What you are asked to do ->
Copy nothing from the entries below except the lines from the one containing "ATOM 85 C C" through the one containing "ATOM 95 O O", and copy those exactly.

Data extracts ->
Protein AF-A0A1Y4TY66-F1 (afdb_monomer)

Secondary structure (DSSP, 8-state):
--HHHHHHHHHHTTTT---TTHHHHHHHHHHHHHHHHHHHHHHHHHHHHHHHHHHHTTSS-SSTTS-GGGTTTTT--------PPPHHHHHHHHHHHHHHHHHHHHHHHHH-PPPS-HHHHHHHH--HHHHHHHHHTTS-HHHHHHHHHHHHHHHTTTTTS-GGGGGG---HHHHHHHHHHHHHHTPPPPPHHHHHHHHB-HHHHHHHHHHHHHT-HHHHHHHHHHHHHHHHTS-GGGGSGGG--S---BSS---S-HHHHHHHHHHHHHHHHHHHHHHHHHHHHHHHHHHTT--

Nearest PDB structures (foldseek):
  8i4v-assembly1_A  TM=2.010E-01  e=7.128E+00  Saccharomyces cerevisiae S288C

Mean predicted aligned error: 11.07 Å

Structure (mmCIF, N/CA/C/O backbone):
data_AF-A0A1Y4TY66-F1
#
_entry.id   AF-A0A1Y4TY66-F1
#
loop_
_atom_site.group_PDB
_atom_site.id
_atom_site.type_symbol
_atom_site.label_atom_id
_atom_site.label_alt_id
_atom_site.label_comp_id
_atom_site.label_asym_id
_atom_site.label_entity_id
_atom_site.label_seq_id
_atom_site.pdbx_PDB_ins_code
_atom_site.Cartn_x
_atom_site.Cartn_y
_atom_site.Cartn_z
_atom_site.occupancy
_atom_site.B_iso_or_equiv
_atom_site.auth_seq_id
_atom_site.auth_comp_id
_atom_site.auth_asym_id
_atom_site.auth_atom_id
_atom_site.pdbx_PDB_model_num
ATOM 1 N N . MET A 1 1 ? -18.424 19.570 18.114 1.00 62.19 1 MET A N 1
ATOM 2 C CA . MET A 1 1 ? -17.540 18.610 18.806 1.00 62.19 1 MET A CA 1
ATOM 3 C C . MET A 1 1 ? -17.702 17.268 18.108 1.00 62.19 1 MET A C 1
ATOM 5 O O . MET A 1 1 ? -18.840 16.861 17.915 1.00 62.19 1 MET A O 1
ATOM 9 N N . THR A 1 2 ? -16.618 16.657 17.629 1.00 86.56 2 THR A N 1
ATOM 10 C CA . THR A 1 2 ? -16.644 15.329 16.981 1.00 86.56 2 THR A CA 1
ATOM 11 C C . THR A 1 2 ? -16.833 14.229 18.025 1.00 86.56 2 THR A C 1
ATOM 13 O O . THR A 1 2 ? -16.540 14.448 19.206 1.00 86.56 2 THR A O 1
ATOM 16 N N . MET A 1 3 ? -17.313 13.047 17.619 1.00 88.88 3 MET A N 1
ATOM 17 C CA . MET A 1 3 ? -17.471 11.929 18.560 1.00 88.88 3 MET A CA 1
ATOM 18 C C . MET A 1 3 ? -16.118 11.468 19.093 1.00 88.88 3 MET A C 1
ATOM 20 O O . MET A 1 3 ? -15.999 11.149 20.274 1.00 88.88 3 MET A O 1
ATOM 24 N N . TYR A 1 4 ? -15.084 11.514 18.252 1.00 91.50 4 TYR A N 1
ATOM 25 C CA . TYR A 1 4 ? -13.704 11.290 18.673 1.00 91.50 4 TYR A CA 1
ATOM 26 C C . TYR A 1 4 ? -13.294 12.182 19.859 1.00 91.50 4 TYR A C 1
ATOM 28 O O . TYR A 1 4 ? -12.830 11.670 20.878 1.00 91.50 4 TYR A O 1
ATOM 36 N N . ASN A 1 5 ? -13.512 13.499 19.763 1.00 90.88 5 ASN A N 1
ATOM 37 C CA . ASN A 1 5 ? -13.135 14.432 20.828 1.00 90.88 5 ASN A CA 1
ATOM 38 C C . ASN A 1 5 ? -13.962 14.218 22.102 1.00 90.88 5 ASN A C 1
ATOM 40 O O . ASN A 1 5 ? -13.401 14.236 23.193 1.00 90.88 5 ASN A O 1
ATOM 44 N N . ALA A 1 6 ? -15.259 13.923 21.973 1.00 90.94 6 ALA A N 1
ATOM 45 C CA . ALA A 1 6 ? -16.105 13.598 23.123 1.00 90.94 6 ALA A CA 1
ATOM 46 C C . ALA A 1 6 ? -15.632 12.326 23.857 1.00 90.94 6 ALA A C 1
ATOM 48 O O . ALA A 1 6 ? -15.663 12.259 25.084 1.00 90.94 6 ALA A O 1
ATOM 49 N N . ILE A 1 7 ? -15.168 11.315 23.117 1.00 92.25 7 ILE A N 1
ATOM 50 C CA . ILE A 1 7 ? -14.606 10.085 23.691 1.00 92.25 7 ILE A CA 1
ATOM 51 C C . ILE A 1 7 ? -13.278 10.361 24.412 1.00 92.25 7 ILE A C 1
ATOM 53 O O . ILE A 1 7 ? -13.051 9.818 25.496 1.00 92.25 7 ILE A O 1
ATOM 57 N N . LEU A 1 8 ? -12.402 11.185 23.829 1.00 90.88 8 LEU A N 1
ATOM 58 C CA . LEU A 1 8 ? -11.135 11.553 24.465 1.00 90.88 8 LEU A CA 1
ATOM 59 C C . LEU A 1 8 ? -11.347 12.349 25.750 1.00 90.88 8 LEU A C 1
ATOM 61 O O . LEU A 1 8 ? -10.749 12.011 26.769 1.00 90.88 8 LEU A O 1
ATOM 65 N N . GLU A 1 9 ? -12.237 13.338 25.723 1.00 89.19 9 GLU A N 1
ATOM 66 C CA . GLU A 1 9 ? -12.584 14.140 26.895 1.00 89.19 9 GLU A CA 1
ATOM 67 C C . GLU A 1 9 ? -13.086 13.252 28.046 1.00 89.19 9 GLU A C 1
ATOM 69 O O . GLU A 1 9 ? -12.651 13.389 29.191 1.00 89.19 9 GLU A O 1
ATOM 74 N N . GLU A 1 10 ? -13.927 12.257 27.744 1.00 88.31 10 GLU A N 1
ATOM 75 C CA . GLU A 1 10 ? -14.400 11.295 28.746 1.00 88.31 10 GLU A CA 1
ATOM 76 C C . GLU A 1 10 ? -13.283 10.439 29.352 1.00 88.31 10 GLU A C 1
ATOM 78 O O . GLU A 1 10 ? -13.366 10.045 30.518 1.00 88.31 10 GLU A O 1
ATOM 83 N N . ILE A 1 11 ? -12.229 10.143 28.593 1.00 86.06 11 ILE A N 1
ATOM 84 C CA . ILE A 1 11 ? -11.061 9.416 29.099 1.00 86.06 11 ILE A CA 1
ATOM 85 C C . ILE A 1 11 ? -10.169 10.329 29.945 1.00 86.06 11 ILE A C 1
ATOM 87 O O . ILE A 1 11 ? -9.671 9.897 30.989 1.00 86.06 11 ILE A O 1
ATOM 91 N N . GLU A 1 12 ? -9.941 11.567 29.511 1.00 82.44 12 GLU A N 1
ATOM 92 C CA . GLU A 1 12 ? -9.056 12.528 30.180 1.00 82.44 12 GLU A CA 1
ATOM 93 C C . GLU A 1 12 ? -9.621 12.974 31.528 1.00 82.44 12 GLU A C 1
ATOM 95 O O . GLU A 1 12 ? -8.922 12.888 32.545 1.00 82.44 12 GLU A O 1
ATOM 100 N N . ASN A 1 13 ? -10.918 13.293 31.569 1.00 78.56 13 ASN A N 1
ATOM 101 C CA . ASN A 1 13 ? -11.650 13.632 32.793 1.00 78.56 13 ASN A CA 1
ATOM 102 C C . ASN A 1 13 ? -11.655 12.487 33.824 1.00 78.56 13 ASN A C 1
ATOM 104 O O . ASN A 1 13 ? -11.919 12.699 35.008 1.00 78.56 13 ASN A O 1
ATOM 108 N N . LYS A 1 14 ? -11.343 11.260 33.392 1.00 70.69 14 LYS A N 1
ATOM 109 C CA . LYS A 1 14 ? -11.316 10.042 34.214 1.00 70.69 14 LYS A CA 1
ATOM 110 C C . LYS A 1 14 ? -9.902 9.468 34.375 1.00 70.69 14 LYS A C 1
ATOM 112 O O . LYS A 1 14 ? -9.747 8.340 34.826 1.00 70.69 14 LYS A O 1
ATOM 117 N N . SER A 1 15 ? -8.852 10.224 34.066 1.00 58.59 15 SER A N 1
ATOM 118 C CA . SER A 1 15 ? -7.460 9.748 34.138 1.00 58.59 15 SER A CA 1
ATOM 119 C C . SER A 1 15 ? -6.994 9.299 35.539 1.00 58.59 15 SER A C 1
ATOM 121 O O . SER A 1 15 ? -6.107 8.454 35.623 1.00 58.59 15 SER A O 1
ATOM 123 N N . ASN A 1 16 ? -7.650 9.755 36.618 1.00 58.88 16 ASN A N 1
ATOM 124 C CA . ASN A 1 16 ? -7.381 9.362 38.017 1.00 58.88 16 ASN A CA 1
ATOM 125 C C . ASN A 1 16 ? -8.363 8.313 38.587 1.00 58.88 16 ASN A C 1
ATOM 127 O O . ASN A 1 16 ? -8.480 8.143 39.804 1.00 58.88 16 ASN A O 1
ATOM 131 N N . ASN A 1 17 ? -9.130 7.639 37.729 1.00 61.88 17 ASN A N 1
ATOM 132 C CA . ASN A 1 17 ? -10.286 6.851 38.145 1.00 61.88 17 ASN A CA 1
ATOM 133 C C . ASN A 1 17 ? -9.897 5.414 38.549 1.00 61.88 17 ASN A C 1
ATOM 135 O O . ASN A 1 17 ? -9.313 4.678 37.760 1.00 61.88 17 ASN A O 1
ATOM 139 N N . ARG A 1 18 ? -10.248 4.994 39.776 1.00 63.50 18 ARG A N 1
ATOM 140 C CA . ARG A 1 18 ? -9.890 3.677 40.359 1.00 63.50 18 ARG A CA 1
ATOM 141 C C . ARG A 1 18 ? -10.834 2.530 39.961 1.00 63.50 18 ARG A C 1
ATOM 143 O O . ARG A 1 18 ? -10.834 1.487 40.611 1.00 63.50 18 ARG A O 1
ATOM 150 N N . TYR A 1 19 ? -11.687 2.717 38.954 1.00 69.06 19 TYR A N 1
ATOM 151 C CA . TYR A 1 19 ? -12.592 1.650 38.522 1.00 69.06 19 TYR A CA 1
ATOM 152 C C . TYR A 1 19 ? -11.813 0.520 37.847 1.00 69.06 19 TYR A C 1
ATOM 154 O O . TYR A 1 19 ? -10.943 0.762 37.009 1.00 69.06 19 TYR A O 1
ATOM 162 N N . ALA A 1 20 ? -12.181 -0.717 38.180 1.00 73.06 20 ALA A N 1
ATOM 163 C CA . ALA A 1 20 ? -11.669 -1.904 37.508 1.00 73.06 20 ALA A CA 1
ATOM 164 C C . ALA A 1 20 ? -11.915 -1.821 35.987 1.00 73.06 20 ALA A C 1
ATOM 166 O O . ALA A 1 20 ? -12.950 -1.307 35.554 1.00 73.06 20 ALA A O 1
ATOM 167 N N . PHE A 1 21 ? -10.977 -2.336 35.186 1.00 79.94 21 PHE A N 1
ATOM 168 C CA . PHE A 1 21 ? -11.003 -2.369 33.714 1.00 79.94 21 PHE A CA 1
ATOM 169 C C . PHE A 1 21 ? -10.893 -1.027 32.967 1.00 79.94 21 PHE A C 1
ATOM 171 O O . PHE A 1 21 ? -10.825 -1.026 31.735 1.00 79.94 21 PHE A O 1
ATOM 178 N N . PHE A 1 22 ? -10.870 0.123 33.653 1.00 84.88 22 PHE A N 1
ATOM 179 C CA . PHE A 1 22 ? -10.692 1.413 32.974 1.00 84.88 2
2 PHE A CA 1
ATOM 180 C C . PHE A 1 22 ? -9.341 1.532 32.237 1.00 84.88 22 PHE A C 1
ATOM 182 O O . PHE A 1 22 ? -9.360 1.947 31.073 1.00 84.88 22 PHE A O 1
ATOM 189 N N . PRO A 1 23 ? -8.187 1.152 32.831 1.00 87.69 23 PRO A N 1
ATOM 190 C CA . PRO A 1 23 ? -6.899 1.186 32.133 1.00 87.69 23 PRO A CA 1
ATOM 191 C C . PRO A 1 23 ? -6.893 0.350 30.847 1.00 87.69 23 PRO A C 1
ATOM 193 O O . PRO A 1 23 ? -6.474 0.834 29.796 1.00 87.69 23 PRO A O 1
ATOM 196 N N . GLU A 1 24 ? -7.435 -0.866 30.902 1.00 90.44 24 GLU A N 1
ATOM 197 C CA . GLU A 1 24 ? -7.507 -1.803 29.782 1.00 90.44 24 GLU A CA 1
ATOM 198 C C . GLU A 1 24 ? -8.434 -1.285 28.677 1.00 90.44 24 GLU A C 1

---

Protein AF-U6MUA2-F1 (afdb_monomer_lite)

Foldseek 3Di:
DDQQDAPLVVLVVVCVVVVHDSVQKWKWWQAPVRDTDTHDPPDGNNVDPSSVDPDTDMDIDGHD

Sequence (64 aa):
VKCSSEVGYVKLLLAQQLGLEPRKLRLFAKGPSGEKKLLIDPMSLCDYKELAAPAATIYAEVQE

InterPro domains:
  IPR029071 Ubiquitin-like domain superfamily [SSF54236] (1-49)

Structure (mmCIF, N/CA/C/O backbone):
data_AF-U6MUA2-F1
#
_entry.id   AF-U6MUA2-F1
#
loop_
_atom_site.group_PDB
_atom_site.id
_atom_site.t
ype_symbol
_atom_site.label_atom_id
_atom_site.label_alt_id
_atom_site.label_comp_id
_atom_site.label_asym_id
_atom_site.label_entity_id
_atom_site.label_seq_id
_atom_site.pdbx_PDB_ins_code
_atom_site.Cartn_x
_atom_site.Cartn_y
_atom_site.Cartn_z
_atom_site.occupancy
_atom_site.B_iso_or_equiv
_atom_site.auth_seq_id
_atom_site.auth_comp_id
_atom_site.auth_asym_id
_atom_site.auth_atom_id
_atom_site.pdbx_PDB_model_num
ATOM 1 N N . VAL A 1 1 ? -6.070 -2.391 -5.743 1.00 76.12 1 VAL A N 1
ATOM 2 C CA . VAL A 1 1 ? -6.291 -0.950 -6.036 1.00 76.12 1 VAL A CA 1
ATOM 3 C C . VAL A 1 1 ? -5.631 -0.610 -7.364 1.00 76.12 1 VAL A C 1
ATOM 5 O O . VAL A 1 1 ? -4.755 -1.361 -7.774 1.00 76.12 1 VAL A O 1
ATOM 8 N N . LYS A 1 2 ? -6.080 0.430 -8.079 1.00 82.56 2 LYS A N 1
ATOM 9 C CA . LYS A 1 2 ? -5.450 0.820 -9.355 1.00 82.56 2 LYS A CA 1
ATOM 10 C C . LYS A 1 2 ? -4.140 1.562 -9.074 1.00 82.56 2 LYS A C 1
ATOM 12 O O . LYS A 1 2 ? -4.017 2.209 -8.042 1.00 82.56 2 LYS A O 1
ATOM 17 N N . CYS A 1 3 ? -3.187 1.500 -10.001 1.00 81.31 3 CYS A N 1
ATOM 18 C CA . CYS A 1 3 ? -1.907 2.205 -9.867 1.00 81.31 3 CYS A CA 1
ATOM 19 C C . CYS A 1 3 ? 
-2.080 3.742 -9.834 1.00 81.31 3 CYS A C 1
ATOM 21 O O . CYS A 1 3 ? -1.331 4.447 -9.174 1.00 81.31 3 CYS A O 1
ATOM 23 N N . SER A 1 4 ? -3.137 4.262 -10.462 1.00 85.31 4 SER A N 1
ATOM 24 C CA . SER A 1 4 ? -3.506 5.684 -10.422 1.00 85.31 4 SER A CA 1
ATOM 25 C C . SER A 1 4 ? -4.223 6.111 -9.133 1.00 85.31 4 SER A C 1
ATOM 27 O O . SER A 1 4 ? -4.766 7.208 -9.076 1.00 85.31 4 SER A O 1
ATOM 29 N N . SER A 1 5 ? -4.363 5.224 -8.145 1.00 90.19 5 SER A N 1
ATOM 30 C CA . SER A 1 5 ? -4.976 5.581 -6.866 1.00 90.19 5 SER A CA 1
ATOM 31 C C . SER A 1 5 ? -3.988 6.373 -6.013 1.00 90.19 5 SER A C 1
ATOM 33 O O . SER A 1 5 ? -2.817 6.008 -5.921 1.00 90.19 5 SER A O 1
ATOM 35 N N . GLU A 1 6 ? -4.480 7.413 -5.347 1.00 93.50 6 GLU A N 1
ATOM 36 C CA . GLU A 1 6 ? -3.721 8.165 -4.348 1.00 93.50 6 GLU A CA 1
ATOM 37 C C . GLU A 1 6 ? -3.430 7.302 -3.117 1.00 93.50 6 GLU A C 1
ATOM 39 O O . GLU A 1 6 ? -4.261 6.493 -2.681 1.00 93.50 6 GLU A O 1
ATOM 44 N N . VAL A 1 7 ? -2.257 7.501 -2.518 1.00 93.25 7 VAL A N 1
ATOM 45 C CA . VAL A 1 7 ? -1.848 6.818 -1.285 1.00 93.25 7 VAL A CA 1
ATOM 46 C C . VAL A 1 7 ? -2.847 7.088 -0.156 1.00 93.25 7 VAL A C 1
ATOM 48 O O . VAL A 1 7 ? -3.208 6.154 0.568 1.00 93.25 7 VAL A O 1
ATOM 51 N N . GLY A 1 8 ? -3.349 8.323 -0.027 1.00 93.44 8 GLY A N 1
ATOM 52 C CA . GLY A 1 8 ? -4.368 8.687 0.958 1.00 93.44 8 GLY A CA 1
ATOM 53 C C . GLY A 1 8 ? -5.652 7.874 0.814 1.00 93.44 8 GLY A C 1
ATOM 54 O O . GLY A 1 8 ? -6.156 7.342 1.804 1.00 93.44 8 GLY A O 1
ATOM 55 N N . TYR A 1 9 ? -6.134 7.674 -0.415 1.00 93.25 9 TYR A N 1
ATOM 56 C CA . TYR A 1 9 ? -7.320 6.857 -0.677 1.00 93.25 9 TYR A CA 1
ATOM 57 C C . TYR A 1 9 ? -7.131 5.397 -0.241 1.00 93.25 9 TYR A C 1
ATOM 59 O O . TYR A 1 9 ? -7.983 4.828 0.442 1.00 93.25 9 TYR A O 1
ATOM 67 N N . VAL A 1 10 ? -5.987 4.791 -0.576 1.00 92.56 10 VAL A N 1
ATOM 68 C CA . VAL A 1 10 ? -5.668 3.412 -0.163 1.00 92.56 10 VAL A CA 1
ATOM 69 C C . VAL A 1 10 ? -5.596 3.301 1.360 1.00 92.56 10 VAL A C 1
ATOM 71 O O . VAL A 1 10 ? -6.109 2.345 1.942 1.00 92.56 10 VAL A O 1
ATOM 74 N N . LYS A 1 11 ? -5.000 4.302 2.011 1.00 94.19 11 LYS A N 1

Answer to this task ->
ATOM 85 C C . ILE A 1 11 ? -10.169 10.329 29.945 1.00 86.06 11 ILE A C 1
ATOM 87 O O . ILE A 1 11 ? -9.671 9.897 30.989 1.00 86.06 11 ILE A O 1
ATOM 91 N N . GLU A 1 12 ? -9.941 11.567 29.511 1.00 82.44 12 GLU A N 1
ATOM 92 C CA . GLU A 1 12 ? -9.056 12.528 30.180 1.00 82.44 12 GLU A CA 1
ATOM 93 C C . GLU A 1 12 ? -9.621 12.974 31.528 1.00 82.44 12 GLU A C 1
ATOM 95 O O . GLU A 1 12 ? -8.922 12.888 32.545 1.00 82.44 12 GLU A O 1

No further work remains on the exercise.